RESEARCH OBJECTIVE: The aim of the article is analysis of international risk. THE RESEARCH PROBLEM AND METHODS: The fundamental problem of this publication is the analysis of selected research on international risk in the subject literature. The article uses traditional research tools which are literature studies. The choice of tool is dictated by the subject selected. THE PROCESS OF ARGUMENTATION: The study consists of three fundamental elements: Genesis and essence of risk. Literature review; Typology of research on risk. Genesis; Research on risk in international relations. RESEARCH RESULTS: Risk category is an important instrument for analysing the phenomena occurring in contemporary international environment, an attempt to deal with highly probable global threats and thanks to its successful mitigating mechanisms can be worked out. CONCLUSIONS, INNOVATIONS AND RECOMMENDATIONS: Creating new instruments and solutions in risk management; adopting various elements of risk management; developing research and scientific consulting aimed at working out suitable S u g g e s t e d c i t a t i o n:

Information Security Risk Assessment: The Qualitative Versus Quantitative Dilemma

This paper presents main security risk assessment methodologies used in information technology. The author starts from and research, bringing realworld examples as to underline limitations of the two risk assessment models. After a critical review of standards that reveal lack of rigour, a practical comparison of the quantitative information security risk assessment models with the qualitative models shows that we can introduce two new factors which have an impact on risk assessment: time constraint and moral hazard of the analyst. Information technology managers know that in information systems long-term security is an ideal situation and that financial impact of poor information security policies, procedures and standards are in most cases very difficult to be calculated. These calculations rarely will be accurate and universal and ready for use by any security analyst.

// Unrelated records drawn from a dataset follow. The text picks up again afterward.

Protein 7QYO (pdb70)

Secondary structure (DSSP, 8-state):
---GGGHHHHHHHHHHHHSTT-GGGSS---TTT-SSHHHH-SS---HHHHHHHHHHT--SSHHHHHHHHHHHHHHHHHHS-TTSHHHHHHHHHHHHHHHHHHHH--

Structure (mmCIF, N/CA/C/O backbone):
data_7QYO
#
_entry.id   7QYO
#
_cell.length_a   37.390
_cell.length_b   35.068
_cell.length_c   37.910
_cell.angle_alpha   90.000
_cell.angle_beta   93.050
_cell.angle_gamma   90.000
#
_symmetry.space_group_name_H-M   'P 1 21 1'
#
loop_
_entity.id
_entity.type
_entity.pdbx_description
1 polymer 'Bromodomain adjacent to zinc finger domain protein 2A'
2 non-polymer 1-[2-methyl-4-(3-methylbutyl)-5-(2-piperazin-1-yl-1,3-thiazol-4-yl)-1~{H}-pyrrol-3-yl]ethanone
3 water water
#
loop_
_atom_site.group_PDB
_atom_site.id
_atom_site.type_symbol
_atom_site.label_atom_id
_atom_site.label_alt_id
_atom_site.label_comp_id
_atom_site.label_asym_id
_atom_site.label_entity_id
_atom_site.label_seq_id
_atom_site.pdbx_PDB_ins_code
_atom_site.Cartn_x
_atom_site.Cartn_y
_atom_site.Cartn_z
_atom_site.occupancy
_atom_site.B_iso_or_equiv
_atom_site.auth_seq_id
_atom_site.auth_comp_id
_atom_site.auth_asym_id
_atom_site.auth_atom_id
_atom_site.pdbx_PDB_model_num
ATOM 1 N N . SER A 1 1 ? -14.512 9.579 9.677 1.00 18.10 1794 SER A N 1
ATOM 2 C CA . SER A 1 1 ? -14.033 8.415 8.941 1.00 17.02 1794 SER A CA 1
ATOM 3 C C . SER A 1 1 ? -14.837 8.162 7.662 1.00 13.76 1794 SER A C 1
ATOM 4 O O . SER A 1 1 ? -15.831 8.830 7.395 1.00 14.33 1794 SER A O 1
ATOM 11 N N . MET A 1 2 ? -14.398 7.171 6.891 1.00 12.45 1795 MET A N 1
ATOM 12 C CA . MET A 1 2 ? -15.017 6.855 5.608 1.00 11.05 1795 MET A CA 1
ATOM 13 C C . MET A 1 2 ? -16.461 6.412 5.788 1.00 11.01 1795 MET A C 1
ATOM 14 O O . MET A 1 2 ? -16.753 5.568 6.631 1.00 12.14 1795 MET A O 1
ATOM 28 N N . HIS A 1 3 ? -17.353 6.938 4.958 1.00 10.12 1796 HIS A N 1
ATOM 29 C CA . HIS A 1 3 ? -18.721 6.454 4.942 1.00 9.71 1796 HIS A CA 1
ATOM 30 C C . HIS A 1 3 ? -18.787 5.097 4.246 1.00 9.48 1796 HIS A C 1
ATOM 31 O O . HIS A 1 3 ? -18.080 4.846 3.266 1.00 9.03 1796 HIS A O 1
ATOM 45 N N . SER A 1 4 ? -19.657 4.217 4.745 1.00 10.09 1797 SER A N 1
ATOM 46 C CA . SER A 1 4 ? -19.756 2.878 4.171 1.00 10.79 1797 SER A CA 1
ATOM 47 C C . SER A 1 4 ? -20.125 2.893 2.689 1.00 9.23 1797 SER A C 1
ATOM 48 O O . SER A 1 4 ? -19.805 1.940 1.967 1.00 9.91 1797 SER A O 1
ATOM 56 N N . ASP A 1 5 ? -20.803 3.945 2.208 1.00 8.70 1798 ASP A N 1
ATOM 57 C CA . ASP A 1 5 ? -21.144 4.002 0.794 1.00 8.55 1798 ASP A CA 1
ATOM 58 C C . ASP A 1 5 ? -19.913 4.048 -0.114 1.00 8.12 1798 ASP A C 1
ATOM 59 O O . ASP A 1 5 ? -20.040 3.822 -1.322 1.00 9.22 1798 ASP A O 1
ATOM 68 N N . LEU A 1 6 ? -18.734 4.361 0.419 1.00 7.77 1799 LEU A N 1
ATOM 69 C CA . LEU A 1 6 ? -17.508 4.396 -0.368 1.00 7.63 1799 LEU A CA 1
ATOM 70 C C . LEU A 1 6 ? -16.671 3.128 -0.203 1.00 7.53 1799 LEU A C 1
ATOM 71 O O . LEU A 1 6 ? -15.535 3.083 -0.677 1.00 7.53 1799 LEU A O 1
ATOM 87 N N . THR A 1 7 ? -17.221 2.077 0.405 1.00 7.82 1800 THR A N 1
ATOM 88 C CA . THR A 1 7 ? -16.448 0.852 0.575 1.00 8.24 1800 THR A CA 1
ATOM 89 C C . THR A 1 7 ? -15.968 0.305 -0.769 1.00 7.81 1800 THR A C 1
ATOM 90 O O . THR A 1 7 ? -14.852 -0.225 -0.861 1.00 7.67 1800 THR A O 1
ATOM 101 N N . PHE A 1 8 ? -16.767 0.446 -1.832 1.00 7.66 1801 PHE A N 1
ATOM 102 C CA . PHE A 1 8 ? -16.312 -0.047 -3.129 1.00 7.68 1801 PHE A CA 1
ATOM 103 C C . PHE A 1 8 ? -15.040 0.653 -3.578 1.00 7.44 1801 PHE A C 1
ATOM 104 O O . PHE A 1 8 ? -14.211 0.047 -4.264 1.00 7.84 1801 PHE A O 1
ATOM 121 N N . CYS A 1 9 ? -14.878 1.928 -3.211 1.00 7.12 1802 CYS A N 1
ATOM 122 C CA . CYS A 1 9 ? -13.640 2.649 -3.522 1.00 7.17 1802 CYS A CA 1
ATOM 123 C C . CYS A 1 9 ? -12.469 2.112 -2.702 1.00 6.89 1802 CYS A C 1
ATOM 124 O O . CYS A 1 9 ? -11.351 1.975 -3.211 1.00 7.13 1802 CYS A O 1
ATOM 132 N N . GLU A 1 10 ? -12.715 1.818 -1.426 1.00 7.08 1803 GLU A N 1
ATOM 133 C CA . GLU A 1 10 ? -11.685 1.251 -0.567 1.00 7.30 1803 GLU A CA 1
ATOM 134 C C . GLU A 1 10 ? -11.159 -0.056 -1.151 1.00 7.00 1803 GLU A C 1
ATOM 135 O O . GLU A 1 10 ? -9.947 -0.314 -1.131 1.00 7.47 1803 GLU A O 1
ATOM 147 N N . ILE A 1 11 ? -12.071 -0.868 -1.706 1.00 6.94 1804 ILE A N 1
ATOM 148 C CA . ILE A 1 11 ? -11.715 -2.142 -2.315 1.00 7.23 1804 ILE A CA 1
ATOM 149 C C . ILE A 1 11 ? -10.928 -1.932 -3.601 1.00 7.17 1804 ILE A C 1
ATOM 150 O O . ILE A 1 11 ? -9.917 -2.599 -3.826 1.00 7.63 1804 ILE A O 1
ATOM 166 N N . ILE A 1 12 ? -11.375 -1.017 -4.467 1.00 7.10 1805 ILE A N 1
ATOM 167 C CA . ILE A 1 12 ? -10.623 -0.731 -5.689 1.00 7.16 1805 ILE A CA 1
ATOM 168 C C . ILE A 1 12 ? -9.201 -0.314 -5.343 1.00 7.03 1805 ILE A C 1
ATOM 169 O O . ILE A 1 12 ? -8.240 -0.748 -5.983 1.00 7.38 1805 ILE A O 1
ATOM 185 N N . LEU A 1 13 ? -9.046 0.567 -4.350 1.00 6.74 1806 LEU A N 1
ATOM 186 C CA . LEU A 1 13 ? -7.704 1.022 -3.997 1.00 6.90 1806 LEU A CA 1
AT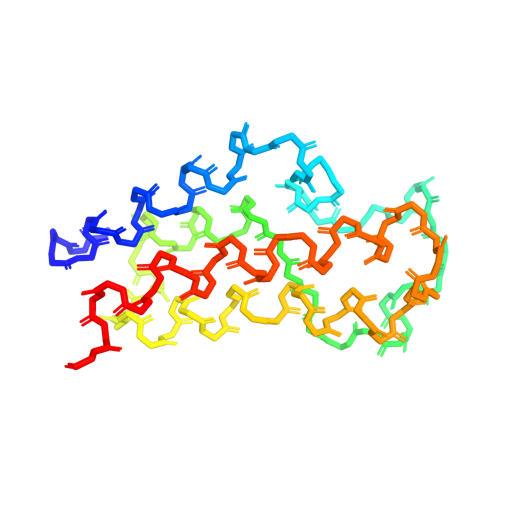OM 187 C C . LEU A 1 13 ? -6.847 -0.129 -3.469 1.00 6.51 1806 LEU A C 1
ATOM 188 O O . LEU A 1 13 ? -5.671 -0.246 -3.833 1.00 6.90 1806 LEU A O 1
ATOM 204 N N . MET A 1 14 ? -7.424 -0.980 -2.613 1.00 6.55 1807 MET A N 1
ATOM 205 C CA . MET A 1 14 ? -6.703 -2.159 -2.124 1.00 6.92 1807 MET A CA 1
ATOM 206 C C . MET A 1 14 ? -6.232 -3.026 -3.285 1.00 6.74 1807 MET A C 1
ATOM 207 O O . MET A 1 14 ? -5.086 -3.490 -3.308 1.00 7.22 1807 MET A O 1
ATOM 221 N N . GLU A 1 15 ? -7.113 -3.253 -4.261 1.00 6.98 1808 GLU A N 1
ATOM 222 C CA A GLU A 1 15 ? -6.765 -4.085 -5.407 0.54 7.86 1808 GLU A CA 1
ATOM 223 C CA B GLU A 1 15 ? -6.752 -4.095 -5.392 0.46 7.79 1808 GLU A CA 1
ATOM 224 C C . GLU A 1 15 ? -5.697 -3.420 -6.265 1.00 7.88 1808 GLU A C 1
ATOM 225 O O . GLU A 1 15 ? -4.801 -4.093 -6.793 1.00 8.38 1808 GLU A O 1
ATOM 246 N N . MET A 1 16 ? -5.763 -2.090 -6.419 1.00 7.61 1809 MET A N 1
ATOM 247 C CA . MET A 1 16 ? -4.697 -1.388 -7.132 1.00 7.67 1809 MET A CA 1
ATOM 248 C C . MET A 1 16 ? -3.363 -1.577 -6.430 1.00 7.54 1809 MET A C 1
ATOM 249 O O . MET A 1 16 ? -2.351 -1.868 -7.075 1.00 8.33 1809 MET A O 1
ATOM 263 N N . GLU A 1 17 ? -3.338 -1.397 -5.108 1.00 7.44 1810 GLU A N 1
ATOM 264 C CA . GLU A 1 17 ? -2.086 -1.521 -4.366 1.00 7.59 1810 GLU A CA 1
ATOM 265 C C . GLU A 1 17 ? -1.476 -2.906 -4.512 1.00 8.07 1810 GLU A C 1
ATOM 266 O O . GLU A 1 17 ? -0.256 -3.060 -4.421 1.00 9.02 1810 GLU A O 1
ATOM 278 N N . SER A 1 18 ? -2.316 -3.922 -4.704 1.00 7.97 1811 SER A N 1
ATOM 279 C CA . SER A 1 18 ? -1.850 -5.295 -4.822 1.00 8.46 1811 SER A CA 1
ATOM 280 C C . SER A 1 18 ? -1.376 -5.652 -6.219 1.00 9.47 1811 SER A C 1
ATOM 281 O O . SER A 1 18 ? -0.793 -6.726 -6.396 1.00 10.79 1811 SER A O 1
ATOM 289 N N . HIS A 1 19 ? -1.624 -4.800 -7.207 1.00 9.23 1812 HIS A N 1
ATOM 290 C CA . HIS A 1 19 ? -1.342 -5.118 -8.597 1.00 10.11 1812 HIS A CA 1
ATOM 291 C C . HIS A 1 19 ? 0.161 -5.162 -8.848 1.00 10.38 1812 HIS A C 1
ATOM 292 O O . HIS A 1 19 ? 0.942 -4.421 -8.245 1.00 10.06 1812 HIS A O 1
ATOM 306 N N . ASP A 1 20 ? 0.555 -6.006 -9.801 1.00 11.82 1813 ASP A N 1
ATOM 307 C CA A ASP A 1 20 ? 1.976 -6.153 -10.099 0.43 13.27 1813 ASP A CA 1
ATOM 308 C CA B ASP A 1 20 ? 1.964 -6.164 -10.134 0.57 12.89 1813 ASP A CA 1
ATOM 309 C C . ASP A 1 20 ? 2.602 -4.864 -10.625 1.00 12.16 1813 ASP A C 1
ATOM 310 O O . ASP A 1 20 ? 3.813 -4.684 -10.480 1.00 12.93 1813 ASP A O 1
ATOM 325 N N . ALA A 1 21 ? 1.819 -3.952 -11.208 1.00 10.71 1814 ALA A N 1
ATOM 326 C CA . ALA A 1 21 ? 2.336 -2.694 -11.751 1.00 10.38 1814 ALA A CA 1
ATOM 327 C C . ALA A 1 21 ? 2.208 -1.523 -10.780 1.00 9.53 1814 ALA A C 1
ATOM 328 O O . ALA A 1 21 ? 2.468 -0.375 -11.161 1.00 9.89 1814 ALA A O 1
ATOM 335 N N . ALA A 1 22 ? 1.857 -1.787 -9.531 1.00 8.69 1815 ALA A N 1
ATOM 336 C CA . ALA A 1 22 ? 1.566 -0.707 -8.605 1.00 8.62 1815 ALA A CA 1
ATOM 337 C C . ALA A 1 22 ? 2.789 -0.184 -7.883 1.00 7.94 1815 ALA A C 1
ATOM 338 O O . ALA A 1 22 ? 2.716 0.891 -7.274 1.00 8.02 1815 ALA A O 1
ATOM 345 N N . TRP A 1 23 ? 3.902 -0.915 -7.923 1.00 7.95 1816 TRP A N 1
ATOM 346 C CA . TRP A 1 23 ? 5.063 -0.611 -7.093 1.00 8.53 1816 TRP A CA 1
ATOM 347 C C . TRP A 1 23 ? 5.555 0.831 -7.223 1.00 8.00 1816 TRP A C 1
ATOM 348 O O . TRP A 1 23 ? 6.011 1.379 -6.214 1.00 8.62 1816 TRP A O 1
ATOM 369 N N . PRO A 1 24 ? 5.477 1.505 -8.383 1.00 7.38 1817 PRO A N 1
ATOM 370 C CA . PRO A 1 24 ? 5.967 2.892 -8.411 1.00 7.52 1817 PRO A CA 1
ATOM 371 C C . PRO A 1 24 ? 5.120 3.853 -7.619 1.00 7.29 1817 PRO A C 1
ATOM 372 O O . PRO A 1 24 ? 5.603 4.947 -7.299 1.00 8.12 1817 PRO A O 1
ATOM 383 N N . PHE A 1 25 ? 3.863 3.497 -7.349 1.00 6.92 1818 PHE A N 1
ATOM 384 C CA . PHE A 1 25 ? 2.815 4.436 -6.945 1.00 6.89 1818 PHE A CA 1
ATOM 385 C C . PHE A 1 25 ? 2.360 4.244 -5.510 1.00 6.46 1818 PHE A C 1
ATOM 386 O O . PHE A 1 25 ? 1.422 4.920 -5.070 1.00 6.84 1818 PHE A O 1
ATOM 403 N N . LEU A 1 26 ? 2.994 3.338 -4.770 1.00 6.29 1819 LEU A N 1
ATOM 404 C CA . LEU A 1 26 ? 2.505 2.987 -3.441 1.00 6.73 1819 LEU A CA 1
ATOM 405 C C . LEU A 1 26 ? 2.676 4.111 -2.432 1.00 6.68 1819 LEU A C 1
ATOM 406 O O . LEU A 1 26 ? 1.851 4.232 -1.513 1.00 7.71 1819 LEU A O 1
ATOM 422 N N . GLU A 1 27 ? 3.740 4.901 -2.562 1.00 6.61 1820 GLU A N 1
ATOM 423 C CA A GLU A 1 27 ? 4.103 5.957 -1.631 0.50 6.76 1820 GLU A CA 1
ATOM 424 C CA B GLU A 1 27 ? 4.096 5.959 -1.631 0.50 6.99 1820 GLU A CA 1
ATOM 425 C C . GLU A 1 27 ? 4.451 7.201 -2.437 1.00 6.32 1820 GLU A C 1
ATOM 426 O O . GLU A 1 27 ? 4.702 7.109 -3.641 1.00 6.53 1820 GLU A O 1
ATOM 447 N N . PRO A 1 28 ? 4.488 8.377 -1.804 1.00 6.54 1821 PRO A N 1
ATOM 448 C CA . PRO A 1 28 ? 4.846 9.596 -2.542 1.00 6.64 1821 PRO A CA 1
ATOM 449 C C . PRO A 1 28 ? 6.142 9.421 -3.330 1.00 6.64 1821 PRO A C 1
ATOM 450 O O . PRO A 1 28 ? 7.094 8.764 -2.880 1.00 7.13 1821 PRO A O 1
ATOM 461 N N . VAL A 1 29 ? 6.212 10.062 -4.500 1.00 6.48 1822 VAL A N 1
ATOM 462 C CA . VAL A 1 29 ? 7.451 10.038 -5.269 1.00 6.79 1822 VAL A CA 1
ATOM 463 C C . VAL A 1 29 ? 8.567 10.574 -4.387 1.00 6.63 1822 VAL A C 1
ATOM 464 O O . VAL A 1 29 ? 8.451 11.645 -3.787 1.00 6.83 1822 VAL A O 1
ATOM 477 N N . ASN A 1 30 ? 9.664 9.829 -4.315 1.00 6.84 1823 ASN A N 1
ATOM 478 C CA . ASN A 1 30 ? 10.654 9.988 -3.264 1.00 7.04 1823 ASN A CA 1
ATOM 479 C C . ASN A 1 30 ? 11.823 10.845 -3.741 1.00 6.98 1823 ASN A C 1
ATOM 480 O O . ASN A 1 30 ? 12.570 10.403 -4.629 1.00 7.33 1823 ASN A O 1
ATOM 491 N N . PRO A 1 31 ? 12.060 12.032 -3.158 1.00 7.16 1824 PRO A N 1
ATOM 492 C CA . PRO A 1 31 ? 13.217 12.843 -3.577 1.00 7.79 1824 PRO A CA 1
ATOM 493 C C . PRO A 1 31 ? 14.554 12.161 -3.348 1.00 8.14 1824 PRO A C 1
ATOM 494 O O . PRO A 1 31 ? 15.560 12.566 -3.944 1.00 9.28 1824 PRO A O 1
ATOM 505 N N . ARG A 1 32 ? 14.618 11.151 -2.485 1.00 7.37 1825 ARG A N 1
ATOM 506 C CA . ARG A 1 32 ? 15.855 10.394 -2.328 1.00 7.76 1825 ARG A CA 1
ATOM 507 C C . ARG A 1 32 ? 16.196 9.575 -3.567 1.00 8.20 1825 ARG A C 1
ATOM 508 O O . ARG A 1 32 ? 17.360 9.185 -3.741 1.00 8.83 1825 ARG A O 1
ATOM 529 N N . LEU A 1 33 ? 15.204 9.308 -4.424 1.00 8.58 1826 LEU A N 1
ATOM 530 C CA . LEU A 1 33 ? 15.365 8.455 -5.590 1.00 9.70 1826 LEU A CA 1
ATOM 531 C C . LEU A 1 33 ? 15.292 9.184 -6.922 1.00 10.52 1826 LEU A C 1
ATOM 532 O O . LEU A 1 33 ? 15.749 8.632 -7.928 1.00 11.62 1826 LEU A O 1
ATOM 548 N N . VAL A 1 34 ? 14.703 10.380 -6.976 1.00 11.04 1827 VAL A N 1
ATOM 549 C CA . VAL A 1 34 ? 14.618 11.110 -8.255 1.00 12.07 1827 VAL A CA 1
ATOM 550 C C . VAL A 1 34 ? 14.569 12.606 -7.933 1.00 11.55 1827 VAL A C 1
ATOM 551 O O . VAL A 1 34 ? 13.857 13.007 -6.980 1.00 10.70 1827 VAL A O 1
ATOM 564 N N . SER A 1 35 ? 15.287 13.410 -8.695 1.00 12.71 1828 SER A N 1
ATOM 565 C CA . SER A 1 35 ? 15.297 14.853 -8.532 1.00 13.50 1828 SER A CA 1
ATOM 566 C C . SER A 1 35 ? 14.334 15.514 -9.510 1.00 12.92 1828 SER A C 1
ATOM 567 O O . SER A 1 35 ? 13.901 14.929 -10.508 1.00 12.98 1828 SER A O 1
ATOM 575 N N . GLY A 1 36 ? 13.998 16.758 -9.200 1.00 13.08 1829 GLY A N 1
ATOM 576 C CA . GLY A 1 36 ? 13.244 17.583 -10.118 1.00 12.94 1829 GLY A CA 1
ATOM 577 C C . GLY A 1 36 ? 11.796 17.196 -10.293 1.00 11.76 1829 GLY A C 1
ATOM 578 O O . GLY A 1 36 ? 11.173 17.627 -11.264 1.00 12.73 1829 GLY A O 1
ATOM 582 N N . TYR A 1 37 ? 11.227 16.404 -9.378 1.00 9.84 1830 TYR A N 1
ATOM 583 C CA . TYR A 1 37 ? 9.864 15.915 -9.569 1.00 8.83 1830 TYR A CA 1
ATOM 584 C C . TYR A 1 37 ? 8.835 16.995 -9.247 1.00 8.39 1830 TYR A C 1
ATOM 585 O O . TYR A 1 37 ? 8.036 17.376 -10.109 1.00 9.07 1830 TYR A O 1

Risk Assessment Model for Organizational Information Security

2015

Information security risk assessment (RA) plays an important role in the organization’s future strategic planning. Generally there are two types of RA approaches: quantitative RA and qualitative RA. The quantitative RA is an objective study of the risk that use numerical data. On the other hand, the qualitative RA is a subjective evaluation based on judgment and experiences which does not operate on numerical data. It is difficult to conduct a purely quantitative RA method, because of the difficulty to comprehend numerical data alone without a subjective explanation. However, the qualitative RA does not necessarily demand the objectivity of the risks, although it is possible to conduct RA that is purely qualitative in nature. If implemented in silos, the limitations of both quantitative and qualitative methods may increase the likelihood of direct and indirect losses of an organization. This paper suggests a combined RA model from both quantitative and qualitative RA methods to be u...

RISK ANALYSIS IN INFORMATION TECHNOLOGY

Risk Analysis and Management is a key task administration exercise to make sure that the least variety of surprises take place whilst your task is underway. While we can by no means predict the future with certainty, we can follow an easy and streamlined threat administration procedure to predict the uncertainties in the tasks and reduce the incidence or have an effect on of these uncertainties. This improves the danger of profitable mission completion and reduces the penalties of these risks.This paper offers the structured Risk Management in information technology its scopes and resources. It also includes some tools which can help us in risk assessment and how it is impact on business impact analysis.